Joined: Jun 15, 2011
Posts: 20
I have read and appreciate the article Bear wrote on the Front Man technique or pattern (as you will). I wonder if there is a good EXAMPLE that I can review with all the files used for configuration and description of classes/servlets/etc. Right now I do not know the blood and guts implementation details for the controller parts. I have bean classes and jsps but I keep running into the need to use bean object data inside my jquery logic which I think violates the technique (and rarely seems to work anyway).

The specific case I am dealing with is really simple. Filling out the details of one business object requires either choosing one if its members from a pulldown box or deciding to create a new one. There is only 1 member that has this complexity for the original object. Let's use as an example a company which refers to a salesman. The page I am talking about is for building a new company. It could refer to an existing salesman (the pre-display load of the combobox) or require a new salesman (the top default value within the combobox (using existing implementation)). Once the user has made a decision in the combobox (and possibly filled out the company info) they hit an action button that I want to display all the information side-by-side (company and salesperson). Another button press would clearly be needed for confirmation. So, using the Front Man technique and good JSP practices how many pages are we talking about and where do the distinctions for separation occur?
Bear Bibeault
Author and ninkuma
Marshal

Joined: Jan 10, 2002
Posts: 60782
    
  65

You need to stop thinking of JSPs as "pages". Yeah, I know that's what the P in JSP stands for, but that phrase was coined long before the advent of Ajax. In today's world, a response from the server needn't be an entire HTML page as was common in 1998.
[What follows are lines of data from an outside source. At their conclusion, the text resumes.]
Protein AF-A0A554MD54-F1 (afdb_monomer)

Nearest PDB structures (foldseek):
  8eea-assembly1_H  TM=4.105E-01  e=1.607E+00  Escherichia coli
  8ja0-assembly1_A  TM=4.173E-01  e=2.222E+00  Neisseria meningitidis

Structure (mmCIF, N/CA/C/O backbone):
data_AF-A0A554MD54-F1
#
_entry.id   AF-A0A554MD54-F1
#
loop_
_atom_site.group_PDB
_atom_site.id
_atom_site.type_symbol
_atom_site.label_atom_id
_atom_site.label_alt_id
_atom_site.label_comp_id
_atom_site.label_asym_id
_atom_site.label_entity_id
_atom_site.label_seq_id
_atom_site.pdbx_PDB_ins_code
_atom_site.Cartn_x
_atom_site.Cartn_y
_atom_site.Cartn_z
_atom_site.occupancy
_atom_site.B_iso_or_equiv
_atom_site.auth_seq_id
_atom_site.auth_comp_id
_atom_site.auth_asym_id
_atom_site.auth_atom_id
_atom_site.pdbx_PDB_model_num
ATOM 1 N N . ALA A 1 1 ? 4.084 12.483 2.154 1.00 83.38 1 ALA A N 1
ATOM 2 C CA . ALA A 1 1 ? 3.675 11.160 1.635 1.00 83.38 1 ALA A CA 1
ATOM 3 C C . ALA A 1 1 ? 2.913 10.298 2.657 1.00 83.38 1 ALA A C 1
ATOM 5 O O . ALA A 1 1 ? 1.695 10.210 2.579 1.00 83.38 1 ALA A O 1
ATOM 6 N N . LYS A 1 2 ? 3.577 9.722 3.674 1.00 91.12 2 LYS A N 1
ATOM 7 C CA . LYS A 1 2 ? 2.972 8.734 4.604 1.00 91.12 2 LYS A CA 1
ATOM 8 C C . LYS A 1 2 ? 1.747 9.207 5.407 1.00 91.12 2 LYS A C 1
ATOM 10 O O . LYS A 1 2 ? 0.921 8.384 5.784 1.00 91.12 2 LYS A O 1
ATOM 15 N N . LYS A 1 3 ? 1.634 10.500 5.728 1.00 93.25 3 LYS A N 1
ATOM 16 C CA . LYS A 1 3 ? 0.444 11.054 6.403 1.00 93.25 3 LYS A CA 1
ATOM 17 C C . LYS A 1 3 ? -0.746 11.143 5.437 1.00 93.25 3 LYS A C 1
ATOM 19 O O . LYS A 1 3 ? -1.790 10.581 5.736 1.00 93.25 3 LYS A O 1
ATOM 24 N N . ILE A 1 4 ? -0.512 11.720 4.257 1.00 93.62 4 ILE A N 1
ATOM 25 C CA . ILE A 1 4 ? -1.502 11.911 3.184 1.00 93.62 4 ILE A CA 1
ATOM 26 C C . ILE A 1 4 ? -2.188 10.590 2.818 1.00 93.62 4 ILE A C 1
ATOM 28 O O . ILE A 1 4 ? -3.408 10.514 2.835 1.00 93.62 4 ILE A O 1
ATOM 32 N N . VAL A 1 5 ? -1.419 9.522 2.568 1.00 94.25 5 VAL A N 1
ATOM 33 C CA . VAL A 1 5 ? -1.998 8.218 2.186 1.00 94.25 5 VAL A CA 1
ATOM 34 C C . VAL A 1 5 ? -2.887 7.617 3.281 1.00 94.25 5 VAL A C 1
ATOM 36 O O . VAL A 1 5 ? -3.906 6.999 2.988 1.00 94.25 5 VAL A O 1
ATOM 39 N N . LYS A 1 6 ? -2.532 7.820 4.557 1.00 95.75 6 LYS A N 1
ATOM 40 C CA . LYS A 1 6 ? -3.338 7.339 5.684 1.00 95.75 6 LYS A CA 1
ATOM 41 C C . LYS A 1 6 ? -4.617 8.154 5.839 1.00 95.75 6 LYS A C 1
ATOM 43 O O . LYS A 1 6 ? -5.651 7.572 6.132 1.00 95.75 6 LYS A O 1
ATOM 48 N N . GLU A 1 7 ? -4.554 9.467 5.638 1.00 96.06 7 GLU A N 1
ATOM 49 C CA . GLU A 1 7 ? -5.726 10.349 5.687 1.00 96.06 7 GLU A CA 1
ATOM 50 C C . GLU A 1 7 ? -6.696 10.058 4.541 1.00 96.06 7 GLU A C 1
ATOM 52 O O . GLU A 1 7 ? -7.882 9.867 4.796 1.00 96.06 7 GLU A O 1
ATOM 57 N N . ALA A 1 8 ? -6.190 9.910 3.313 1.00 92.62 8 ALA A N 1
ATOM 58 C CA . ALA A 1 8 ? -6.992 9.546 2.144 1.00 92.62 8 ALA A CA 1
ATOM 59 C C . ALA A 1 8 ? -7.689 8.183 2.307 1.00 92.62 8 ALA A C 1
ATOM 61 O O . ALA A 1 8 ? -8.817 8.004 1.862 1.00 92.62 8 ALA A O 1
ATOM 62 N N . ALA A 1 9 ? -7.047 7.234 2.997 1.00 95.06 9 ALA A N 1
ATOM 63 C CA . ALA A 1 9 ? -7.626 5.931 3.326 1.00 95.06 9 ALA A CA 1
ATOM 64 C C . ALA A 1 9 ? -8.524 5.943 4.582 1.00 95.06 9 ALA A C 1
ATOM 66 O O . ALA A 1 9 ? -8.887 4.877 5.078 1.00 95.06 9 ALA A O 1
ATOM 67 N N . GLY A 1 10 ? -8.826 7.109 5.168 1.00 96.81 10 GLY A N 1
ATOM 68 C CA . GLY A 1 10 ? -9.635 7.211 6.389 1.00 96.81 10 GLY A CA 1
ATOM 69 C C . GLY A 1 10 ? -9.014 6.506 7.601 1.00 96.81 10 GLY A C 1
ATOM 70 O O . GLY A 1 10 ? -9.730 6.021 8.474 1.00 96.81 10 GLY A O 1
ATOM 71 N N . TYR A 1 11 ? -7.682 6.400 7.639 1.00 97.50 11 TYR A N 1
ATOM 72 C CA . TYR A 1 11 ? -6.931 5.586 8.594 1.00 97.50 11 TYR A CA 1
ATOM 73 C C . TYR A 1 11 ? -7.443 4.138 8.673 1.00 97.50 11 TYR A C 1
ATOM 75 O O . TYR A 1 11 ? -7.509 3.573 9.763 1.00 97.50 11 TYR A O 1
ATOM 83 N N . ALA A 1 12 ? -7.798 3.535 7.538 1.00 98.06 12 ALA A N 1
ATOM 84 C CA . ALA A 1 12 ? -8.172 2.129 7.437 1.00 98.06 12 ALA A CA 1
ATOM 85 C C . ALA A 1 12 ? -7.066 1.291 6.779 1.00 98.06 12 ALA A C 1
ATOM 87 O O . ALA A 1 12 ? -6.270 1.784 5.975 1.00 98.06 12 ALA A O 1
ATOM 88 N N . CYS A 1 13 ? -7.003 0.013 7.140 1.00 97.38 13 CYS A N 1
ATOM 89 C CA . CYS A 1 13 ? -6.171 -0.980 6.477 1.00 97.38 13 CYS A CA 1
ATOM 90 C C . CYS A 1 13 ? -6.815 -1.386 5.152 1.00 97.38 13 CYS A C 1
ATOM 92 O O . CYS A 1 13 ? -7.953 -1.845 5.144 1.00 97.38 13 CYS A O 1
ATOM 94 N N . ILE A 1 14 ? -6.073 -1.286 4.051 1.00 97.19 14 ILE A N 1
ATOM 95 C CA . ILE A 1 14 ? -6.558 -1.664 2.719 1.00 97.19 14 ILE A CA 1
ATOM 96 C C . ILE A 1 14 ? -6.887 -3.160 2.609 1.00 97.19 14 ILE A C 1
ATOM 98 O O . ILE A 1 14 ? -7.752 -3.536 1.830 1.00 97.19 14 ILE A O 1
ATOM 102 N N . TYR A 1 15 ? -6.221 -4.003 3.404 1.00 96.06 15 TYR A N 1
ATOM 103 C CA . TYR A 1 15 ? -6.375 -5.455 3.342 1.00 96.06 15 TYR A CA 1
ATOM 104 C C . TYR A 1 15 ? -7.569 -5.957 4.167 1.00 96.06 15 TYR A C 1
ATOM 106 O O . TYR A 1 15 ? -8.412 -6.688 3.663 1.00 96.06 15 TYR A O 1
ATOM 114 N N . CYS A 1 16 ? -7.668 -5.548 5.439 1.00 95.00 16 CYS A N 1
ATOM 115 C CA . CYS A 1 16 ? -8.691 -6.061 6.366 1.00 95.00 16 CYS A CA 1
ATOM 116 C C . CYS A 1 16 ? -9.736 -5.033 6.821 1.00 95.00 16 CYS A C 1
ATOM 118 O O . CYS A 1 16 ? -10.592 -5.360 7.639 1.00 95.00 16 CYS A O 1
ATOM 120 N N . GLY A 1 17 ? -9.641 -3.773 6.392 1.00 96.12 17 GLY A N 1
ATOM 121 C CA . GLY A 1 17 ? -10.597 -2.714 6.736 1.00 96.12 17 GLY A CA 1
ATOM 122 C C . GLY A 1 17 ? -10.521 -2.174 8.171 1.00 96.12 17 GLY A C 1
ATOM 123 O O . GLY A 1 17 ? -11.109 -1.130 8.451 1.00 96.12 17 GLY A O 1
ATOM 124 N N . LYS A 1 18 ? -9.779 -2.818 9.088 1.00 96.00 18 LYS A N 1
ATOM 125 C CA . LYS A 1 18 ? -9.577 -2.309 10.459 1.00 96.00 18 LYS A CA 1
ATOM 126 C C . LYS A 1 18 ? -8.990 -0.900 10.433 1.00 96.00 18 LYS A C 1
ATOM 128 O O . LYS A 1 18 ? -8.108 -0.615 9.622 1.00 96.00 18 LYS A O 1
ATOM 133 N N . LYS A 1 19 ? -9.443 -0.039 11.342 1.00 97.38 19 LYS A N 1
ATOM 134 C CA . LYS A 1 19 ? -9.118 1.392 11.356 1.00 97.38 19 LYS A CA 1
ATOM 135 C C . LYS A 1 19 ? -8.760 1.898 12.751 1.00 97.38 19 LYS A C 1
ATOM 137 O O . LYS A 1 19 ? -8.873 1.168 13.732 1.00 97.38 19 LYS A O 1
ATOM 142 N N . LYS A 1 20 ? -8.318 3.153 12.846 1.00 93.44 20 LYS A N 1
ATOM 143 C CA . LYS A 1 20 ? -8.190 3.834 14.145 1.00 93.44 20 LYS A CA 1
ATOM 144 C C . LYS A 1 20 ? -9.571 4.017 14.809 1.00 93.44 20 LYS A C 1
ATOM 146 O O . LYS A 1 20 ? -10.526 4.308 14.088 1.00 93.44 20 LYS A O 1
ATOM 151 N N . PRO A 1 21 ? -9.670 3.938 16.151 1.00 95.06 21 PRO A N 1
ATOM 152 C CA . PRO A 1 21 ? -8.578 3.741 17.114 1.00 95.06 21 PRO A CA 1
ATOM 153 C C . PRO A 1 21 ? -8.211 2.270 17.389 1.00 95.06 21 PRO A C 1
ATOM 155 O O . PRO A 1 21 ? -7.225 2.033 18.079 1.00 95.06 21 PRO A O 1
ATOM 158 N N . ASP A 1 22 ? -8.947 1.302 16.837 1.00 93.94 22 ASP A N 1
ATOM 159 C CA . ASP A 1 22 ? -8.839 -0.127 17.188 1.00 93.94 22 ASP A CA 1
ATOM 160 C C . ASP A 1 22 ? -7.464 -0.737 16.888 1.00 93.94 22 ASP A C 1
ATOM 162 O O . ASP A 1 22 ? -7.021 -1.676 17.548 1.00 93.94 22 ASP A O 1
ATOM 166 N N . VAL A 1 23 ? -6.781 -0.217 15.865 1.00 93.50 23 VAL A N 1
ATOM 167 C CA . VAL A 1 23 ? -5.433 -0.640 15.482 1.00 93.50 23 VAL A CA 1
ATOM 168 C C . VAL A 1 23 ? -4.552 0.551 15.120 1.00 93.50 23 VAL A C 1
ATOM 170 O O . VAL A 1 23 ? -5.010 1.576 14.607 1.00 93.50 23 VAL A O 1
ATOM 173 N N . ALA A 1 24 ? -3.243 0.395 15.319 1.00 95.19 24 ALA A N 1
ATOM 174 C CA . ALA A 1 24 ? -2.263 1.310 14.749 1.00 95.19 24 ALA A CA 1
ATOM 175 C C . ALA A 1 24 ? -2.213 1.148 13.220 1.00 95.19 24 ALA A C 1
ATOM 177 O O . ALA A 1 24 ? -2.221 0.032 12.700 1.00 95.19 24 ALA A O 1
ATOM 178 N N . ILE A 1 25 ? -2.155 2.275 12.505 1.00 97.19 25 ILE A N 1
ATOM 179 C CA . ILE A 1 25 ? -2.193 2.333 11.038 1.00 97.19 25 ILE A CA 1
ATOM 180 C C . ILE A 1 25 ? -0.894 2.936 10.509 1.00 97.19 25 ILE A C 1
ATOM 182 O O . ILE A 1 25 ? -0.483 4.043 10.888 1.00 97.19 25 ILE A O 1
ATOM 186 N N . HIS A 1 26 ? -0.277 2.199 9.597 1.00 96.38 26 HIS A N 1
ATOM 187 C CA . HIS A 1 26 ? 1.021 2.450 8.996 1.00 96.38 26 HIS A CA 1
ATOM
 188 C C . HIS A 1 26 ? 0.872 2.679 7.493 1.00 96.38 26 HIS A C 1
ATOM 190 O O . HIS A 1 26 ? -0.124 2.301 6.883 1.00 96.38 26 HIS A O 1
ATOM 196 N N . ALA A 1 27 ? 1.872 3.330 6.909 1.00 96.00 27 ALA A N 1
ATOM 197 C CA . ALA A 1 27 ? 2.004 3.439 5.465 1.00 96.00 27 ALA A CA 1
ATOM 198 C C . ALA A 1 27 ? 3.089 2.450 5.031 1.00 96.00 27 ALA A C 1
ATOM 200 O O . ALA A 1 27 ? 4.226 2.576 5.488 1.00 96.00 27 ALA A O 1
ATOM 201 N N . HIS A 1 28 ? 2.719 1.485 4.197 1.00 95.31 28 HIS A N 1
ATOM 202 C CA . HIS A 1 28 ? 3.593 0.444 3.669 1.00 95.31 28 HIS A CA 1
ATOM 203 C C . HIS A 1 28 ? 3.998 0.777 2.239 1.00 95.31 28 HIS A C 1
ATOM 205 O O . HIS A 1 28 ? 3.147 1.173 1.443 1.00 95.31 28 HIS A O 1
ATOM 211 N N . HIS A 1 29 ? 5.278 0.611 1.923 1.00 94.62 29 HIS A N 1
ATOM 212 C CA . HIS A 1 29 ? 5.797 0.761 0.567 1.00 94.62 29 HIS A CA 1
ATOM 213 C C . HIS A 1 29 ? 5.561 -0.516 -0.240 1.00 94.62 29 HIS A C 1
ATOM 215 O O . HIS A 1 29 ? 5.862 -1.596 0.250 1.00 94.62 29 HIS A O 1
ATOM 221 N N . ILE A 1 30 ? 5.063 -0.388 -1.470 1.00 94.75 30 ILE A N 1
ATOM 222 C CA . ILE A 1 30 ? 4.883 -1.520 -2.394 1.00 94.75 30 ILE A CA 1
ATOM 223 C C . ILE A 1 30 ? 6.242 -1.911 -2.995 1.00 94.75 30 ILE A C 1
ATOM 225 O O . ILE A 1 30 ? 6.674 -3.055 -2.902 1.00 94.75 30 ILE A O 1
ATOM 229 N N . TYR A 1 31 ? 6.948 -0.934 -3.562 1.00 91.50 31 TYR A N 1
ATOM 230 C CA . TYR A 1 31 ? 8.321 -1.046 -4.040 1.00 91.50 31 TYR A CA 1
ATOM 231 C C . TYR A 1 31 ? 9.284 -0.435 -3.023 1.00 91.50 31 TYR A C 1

So when you ask "how many pages", that isn't really a meaningful question.

I see a number of requests in your scenario. One that delivers the entire original HTML page, and some that deliver either HTML fragments (not whole pages), or even JSON data.

How all this ties into the Front Controller pattern is rather orthogonal. Regardless of what's going on on the client, the front controller is responsible for dispatching the request to the appropriate command. The fact that the command may respond with an HTML page, an HTML fragment, a JSON data construct, XML, or whatever else is rather irrelevant.

I'm not sure if that answered anything or not.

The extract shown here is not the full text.